Task to carry out ▸
Exact reproduction required: the lines below from the line with "ATOM 132 C CA" to the line with "ATOM 142 C C", both ends included, and no others.

Dataset records ▸
Start of Block

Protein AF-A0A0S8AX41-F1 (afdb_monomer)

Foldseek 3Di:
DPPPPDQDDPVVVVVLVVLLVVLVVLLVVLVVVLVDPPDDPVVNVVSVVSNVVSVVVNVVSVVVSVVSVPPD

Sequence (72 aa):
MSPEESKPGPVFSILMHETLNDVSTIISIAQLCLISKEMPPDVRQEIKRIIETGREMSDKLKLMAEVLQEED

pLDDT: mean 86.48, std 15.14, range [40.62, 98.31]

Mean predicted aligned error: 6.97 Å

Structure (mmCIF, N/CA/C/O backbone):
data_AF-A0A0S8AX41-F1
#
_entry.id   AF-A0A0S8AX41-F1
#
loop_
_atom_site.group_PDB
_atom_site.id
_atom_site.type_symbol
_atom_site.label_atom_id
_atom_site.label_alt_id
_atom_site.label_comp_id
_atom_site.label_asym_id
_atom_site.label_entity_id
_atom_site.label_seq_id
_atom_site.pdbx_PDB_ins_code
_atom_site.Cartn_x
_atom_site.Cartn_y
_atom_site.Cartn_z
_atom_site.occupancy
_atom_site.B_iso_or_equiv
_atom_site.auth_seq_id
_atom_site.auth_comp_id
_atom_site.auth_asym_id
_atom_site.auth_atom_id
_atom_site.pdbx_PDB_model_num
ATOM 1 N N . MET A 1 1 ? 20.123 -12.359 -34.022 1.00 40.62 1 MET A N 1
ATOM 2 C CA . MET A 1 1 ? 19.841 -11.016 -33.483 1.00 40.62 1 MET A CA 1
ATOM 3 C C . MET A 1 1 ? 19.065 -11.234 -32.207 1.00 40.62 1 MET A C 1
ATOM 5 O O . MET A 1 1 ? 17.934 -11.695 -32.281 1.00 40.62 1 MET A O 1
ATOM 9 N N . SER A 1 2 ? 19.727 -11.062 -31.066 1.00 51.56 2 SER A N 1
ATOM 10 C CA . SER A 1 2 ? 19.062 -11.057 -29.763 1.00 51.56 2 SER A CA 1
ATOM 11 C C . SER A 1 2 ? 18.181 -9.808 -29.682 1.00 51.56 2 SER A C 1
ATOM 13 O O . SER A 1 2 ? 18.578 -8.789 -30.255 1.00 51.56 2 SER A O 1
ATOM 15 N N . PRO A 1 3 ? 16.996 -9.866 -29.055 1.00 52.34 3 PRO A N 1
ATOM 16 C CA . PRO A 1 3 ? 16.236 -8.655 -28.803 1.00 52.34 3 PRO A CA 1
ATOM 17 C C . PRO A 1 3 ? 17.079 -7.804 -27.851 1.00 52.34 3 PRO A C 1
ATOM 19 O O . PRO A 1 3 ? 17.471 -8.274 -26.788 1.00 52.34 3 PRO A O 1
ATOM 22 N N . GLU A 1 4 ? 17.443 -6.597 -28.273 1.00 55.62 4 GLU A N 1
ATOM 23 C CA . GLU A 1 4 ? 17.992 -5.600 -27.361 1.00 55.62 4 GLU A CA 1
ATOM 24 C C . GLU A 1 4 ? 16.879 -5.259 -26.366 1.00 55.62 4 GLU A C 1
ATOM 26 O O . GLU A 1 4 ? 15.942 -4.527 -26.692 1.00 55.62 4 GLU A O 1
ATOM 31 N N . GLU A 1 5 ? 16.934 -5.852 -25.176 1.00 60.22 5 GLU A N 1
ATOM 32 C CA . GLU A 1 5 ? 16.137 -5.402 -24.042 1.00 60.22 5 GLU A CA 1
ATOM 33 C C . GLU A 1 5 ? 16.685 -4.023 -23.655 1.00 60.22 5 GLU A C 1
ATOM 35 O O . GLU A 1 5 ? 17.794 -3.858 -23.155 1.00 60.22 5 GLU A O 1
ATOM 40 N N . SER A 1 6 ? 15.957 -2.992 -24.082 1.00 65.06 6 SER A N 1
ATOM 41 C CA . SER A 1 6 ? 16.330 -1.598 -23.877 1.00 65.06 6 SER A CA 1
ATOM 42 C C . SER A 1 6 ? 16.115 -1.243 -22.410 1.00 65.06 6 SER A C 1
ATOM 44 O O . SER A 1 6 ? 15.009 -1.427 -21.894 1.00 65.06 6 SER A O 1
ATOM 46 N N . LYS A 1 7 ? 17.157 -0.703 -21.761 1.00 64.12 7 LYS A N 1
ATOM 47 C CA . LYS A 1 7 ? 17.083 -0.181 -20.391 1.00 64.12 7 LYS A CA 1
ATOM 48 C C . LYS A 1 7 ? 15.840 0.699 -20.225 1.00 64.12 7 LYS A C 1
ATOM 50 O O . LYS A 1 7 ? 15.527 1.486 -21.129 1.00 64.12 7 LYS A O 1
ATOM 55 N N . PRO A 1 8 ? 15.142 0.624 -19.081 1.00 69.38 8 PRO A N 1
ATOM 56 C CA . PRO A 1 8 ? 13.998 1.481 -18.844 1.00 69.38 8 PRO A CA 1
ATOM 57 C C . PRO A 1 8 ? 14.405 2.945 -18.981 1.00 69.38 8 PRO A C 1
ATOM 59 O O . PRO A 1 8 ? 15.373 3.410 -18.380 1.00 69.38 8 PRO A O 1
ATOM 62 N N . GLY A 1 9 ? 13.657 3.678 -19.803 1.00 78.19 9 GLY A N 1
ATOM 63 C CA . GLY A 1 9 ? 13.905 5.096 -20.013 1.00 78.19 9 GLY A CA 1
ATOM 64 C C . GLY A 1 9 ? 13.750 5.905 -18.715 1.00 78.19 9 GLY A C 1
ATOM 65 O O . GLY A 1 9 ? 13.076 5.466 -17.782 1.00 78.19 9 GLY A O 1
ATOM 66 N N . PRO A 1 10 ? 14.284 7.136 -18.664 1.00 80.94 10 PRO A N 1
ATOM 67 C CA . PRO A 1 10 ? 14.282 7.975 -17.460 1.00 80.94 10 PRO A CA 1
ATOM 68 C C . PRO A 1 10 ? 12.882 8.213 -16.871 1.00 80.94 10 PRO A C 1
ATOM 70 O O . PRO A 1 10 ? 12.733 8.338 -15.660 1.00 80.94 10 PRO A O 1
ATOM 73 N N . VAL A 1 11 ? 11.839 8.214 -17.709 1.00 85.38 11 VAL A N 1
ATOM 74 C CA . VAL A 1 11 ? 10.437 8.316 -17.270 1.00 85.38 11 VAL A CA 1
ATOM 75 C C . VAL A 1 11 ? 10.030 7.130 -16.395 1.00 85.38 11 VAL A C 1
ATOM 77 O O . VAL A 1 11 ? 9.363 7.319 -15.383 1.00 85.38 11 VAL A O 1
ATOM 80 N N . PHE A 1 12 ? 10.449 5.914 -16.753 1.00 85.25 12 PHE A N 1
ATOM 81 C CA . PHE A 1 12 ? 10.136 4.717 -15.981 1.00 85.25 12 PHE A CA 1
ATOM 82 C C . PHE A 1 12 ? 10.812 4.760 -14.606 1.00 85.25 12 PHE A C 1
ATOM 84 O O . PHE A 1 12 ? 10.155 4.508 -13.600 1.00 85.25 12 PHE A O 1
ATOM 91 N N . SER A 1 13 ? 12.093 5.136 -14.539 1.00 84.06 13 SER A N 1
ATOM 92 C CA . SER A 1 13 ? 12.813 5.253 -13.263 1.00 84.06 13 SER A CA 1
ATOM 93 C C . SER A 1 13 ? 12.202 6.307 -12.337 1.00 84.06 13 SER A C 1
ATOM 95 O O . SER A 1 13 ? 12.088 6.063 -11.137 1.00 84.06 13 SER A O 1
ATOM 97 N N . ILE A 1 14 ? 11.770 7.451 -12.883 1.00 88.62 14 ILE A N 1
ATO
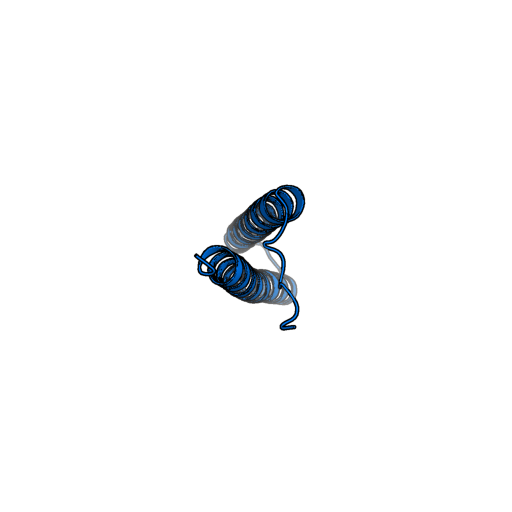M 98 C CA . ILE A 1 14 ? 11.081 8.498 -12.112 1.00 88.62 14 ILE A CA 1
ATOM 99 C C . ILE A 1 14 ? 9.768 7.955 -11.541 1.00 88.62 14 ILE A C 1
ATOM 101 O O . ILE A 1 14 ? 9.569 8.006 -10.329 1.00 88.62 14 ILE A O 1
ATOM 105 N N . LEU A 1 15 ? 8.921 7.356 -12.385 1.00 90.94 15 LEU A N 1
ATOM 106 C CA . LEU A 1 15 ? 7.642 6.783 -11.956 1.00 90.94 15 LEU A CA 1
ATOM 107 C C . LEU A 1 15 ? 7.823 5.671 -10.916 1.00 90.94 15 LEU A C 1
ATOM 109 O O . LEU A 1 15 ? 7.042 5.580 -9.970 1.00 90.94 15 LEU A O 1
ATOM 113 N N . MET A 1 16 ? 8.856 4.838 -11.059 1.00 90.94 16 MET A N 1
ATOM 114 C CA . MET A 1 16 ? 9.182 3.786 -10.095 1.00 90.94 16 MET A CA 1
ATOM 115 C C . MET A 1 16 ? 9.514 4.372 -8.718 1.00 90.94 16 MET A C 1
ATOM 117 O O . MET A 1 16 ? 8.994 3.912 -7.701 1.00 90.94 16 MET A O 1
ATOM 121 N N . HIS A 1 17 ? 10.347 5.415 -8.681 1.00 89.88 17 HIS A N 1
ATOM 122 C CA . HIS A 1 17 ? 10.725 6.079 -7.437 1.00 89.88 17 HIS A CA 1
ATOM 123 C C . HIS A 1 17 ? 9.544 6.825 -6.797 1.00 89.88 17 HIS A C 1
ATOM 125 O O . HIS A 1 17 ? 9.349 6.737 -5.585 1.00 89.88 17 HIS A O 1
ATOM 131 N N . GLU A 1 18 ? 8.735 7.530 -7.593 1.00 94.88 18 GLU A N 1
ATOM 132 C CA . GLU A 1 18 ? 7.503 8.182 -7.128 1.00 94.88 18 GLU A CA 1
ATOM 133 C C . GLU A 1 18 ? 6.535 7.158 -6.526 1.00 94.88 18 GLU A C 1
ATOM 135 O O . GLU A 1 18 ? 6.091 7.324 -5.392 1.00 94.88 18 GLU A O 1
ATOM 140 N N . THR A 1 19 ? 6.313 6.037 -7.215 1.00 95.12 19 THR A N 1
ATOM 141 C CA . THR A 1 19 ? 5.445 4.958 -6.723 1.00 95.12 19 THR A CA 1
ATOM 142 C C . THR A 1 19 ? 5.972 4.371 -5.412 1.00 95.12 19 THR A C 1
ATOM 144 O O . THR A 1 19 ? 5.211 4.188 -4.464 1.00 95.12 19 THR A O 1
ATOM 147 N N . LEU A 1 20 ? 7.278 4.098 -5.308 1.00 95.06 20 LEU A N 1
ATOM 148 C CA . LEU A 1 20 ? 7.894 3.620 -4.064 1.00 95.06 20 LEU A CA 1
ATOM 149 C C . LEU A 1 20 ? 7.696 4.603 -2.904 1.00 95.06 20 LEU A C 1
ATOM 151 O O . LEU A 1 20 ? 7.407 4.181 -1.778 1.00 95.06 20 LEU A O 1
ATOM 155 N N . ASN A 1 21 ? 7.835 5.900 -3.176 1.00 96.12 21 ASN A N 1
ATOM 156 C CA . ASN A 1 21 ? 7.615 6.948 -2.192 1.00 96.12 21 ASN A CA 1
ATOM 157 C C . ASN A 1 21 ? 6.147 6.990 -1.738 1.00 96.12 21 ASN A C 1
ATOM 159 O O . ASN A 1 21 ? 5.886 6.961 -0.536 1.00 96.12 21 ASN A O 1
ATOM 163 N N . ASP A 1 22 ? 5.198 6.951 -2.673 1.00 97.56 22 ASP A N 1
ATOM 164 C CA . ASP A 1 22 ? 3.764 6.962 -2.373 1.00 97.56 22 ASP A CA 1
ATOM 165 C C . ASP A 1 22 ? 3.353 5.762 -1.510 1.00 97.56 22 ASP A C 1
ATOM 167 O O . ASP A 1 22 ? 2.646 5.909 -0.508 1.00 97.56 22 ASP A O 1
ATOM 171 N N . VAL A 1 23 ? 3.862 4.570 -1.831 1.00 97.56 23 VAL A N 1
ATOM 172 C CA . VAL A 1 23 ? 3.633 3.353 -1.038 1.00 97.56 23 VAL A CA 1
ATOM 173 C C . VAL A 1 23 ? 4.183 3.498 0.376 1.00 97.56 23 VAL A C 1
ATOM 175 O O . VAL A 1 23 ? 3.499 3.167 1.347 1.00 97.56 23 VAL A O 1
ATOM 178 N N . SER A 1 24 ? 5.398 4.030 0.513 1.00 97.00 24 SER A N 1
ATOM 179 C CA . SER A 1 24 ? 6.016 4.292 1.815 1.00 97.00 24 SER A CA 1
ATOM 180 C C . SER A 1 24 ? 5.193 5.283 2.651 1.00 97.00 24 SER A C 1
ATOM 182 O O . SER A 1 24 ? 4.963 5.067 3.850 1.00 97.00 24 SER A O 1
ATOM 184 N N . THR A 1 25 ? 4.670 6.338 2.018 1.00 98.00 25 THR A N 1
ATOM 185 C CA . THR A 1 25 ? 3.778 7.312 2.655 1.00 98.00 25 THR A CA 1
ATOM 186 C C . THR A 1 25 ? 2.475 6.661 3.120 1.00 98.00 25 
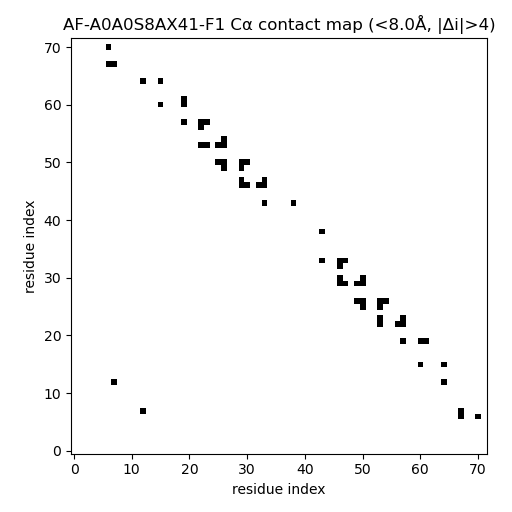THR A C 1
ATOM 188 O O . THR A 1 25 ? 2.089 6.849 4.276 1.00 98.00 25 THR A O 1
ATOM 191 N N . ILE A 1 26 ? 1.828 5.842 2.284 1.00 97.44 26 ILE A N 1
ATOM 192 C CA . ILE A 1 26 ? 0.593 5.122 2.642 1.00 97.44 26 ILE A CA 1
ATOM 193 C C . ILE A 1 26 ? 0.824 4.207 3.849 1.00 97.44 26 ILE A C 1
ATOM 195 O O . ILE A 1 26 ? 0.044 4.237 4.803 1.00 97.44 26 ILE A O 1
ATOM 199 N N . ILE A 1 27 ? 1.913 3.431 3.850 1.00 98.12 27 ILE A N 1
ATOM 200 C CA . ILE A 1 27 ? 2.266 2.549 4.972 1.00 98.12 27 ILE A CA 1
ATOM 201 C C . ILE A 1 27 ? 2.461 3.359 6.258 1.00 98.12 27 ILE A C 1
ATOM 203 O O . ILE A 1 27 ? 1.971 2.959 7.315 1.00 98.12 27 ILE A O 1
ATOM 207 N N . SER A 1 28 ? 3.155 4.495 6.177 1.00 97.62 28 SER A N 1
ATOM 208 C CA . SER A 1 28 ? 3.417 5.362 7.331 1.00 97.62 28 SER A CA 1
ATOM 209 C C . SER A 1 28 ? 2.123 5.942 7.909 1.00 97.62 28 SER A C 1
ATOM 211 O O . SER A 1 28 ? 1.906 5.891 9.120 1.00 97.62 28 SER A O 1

End of Block
Start of Block

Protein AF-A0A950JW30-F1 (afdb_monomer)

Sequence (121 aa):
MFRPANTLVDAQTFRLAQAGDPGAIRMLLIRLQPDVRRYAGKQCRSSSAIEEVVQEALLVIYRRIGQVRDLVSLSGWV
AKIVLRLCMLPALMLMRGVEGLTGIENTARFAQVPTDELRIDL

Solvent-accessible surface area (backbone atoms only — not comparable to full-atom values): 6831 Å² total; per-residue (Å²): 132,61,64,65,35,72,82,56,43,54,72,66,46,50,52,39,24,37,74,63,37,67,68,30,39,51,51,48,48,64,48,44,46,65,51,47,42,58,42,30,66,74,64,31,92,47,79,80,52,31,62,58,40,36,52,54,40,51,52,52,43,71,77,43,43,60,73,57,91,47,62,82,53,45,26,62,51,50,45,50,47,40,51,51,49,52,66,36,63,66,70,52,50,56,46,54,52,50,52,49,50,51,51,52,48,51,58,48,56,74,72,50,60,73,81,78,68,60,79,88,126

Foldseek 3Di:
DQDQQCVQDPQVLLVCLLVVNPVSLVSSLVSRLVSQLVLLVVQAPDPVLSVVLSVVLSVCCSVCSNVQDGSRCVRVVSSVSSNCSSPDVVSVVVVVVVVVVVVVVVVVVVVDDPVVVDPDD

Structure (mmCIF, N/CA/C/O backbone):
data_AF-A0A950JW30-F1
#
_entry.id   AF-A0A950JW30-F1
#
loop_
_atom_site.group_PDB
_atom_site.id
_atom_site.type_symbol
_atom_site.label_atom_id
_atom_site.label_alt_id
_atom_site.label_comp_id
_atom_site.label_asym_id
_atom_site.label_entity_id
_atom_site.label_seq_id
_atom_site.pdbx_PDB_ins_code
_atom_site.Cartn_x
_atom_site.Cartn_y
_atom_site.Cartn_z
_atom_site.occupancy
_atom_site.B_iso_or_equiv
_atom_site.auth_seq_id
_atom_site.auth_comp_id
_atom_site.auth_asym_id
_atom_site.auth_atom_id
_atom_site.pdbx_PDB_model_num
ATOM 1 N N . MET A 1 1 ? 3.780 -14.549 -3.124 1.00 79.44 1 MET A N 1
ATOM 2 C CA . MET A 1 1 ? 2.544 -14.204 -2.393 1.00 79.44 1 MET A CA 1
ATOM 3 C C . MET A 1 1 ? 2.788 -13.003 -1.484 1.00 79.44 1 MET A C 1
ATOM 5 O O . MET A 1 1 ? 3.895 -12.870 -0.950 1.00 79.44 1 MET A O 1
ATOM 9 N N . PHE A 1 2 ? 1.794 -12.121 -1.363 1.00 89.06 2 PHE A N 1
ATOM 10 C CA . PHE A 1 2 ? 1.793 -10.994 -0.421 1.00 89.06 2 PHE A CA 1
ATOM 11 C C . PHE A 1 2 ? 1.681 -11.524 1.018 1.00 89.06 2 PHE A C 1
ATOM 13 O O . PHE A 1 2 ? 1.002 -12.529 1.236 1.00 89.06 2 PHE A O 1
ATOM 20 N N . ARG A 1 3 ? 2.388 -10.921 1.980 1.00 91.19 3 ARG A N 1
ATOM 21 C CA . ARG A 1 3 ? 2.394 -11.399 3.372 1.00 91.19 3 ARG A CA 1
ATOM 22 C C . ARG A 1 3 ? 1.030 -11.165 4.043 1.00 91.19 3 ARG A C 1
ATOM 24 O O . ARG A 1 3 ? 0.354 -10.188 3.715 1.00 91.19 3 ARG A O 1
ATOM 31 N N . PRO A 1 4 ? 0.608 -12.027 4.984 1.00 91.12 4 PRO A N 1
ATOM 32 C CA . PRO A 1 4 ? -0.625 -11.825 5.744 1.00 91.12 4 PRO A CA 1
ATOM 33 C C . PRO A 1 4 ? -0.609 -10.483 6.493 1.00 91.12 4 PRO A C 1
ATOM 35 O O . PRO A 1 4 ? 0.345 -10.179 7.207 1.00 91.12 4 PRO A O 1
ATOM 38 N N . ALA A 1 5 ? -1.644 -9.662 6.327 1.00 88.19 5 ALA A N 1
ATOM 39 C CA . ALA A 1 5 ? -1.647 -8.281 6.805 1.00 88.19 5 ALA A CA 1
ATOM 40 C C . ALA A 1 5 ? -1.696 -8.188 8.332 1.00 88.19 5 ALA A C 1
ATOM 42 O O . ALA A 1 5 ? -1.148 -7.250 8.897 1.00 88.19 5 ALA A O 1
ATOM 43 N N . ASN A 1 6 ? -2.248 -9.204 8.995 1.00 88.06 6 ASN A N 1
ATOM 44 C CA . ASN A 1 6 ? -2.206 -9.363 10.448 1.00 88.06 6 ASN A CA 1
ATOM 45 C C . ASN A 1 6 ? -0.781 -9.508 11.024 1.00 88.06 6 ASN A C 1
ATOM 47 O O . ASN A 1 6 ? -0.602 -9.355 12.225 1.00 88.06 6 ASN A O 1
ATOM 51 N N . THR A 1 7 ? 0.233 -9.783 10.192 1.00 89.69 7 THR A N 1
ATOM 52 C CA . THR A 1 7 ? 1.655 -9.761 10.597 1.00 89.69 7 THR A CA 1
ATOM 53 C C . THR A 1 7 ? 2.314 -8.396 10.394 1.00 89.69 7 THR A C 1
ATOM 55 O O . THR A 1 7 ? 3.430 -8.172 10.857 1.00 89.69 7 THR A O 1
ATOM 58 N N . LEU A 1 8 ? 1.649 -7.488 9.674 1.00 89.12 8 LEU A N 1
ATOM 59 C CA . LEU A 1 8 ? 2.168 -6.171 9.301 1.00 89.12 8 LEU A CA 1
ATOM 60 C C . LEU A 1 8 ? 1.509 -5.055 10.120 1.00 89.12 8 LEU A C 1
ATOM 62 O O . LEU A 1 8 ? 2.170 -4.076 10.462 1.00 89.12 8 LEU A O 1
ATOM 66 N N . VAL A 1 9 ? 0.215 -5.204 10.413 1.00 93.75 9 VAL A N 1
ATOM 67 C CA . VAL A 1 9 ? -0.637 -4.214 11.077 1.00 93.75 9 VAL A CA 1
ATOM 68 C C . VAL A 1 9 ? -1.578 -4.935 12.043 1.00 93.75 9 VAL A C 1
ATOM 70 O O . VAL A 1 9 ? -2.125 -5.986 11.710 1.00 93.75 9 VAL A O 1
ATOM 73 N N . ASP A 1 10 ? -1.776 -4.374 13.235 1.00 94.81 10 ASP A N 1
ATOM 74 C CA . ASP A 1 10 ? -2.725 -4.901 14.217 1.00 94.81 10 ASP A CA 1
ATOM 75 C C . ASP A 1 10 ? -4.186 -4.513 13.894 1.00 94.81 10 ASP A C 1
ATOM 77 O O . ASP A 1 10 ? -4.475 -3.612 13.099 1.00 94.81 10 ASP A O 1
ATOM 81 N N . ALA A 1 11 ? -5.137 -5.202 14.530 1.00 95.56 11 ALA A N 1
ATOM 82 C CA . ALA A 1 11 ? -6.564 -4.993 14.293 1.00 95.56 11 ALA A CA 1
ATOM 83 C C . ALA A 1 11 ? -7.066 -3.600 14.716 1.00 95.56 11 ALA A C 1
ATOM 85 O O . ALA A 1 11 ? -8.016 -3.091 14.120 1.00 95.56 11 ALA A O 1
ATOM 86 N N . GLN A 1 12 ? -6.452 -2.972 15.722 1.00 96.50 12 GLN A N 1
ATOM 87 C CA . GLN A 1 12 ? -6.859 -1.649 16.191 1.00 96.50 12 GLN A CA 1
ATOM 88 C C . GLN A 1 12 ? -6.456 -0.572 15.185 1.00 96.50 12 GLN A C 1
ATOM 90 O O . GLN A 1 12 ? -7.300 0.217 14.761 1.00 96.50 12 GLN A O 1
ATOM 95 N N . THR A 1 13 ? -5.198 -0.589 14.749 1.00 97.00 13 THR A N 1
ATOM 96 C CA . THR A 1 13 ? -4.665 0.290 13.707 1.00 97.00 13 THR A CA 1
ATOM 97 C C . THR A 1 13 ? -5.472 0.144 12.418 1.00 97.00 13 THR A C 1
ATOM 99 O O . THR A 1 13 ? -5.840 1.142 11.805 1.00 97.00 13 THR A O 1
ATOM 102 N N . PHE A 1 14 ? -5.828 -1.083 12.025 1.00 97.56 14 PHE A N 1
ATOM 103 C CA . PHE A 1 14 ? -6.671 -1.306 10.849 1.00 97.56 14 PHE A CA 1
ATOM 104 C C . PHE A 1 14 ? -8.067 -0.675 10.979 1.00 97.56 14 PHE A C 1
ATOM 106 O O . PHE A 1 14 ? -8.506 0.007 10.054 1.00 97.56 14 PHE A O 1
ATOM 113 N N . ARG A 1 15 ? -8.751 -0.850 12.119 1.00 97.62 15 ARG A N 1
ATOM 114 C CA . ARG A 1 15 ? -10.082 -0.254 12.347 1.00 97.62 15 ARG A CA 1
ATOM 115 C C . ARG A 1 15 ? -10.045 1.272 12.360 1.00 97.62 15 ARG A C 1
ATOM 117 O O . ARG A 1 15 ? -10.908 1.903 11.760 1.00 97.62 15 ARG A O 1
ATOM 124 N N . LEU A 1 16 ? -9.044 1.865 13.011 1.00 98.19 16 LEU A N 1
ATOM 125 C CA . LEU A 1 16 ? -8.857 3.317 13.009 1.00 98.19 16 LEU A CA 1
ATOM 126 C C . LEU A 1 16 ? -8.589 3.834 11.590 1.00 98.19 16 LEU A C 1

End of Block

Solution ▸
ATOM 132 C CA . GLU A 1 18 ? 7.503 8.182 -7.128 1.00 94.88 18 GLU A CA 1
ATOM 133 C C . GLU A 1 18 ? 6.535 7.158 -6.526 1.00 94.88 18 GLU A C 1
ATOM 135 O O . GLU A 1 18 ? 6.091 7.324 -5.392 1.00 94.88 18 GLU A O 1
ATOM 140 N N . THR A 1 19 ? 6.313 6.037 -7.215 1.00 95.12 19 THR A N 1
ATOM 141 C CA . THR A 1 19 ? 5.445 4.958 -6.723 1.00 95.12 19 THR A CA 1
ATOM 142 C C . THR A 1 19 ? 5.972 4.371 -5.412 1.00 95.12 19 THR A C 1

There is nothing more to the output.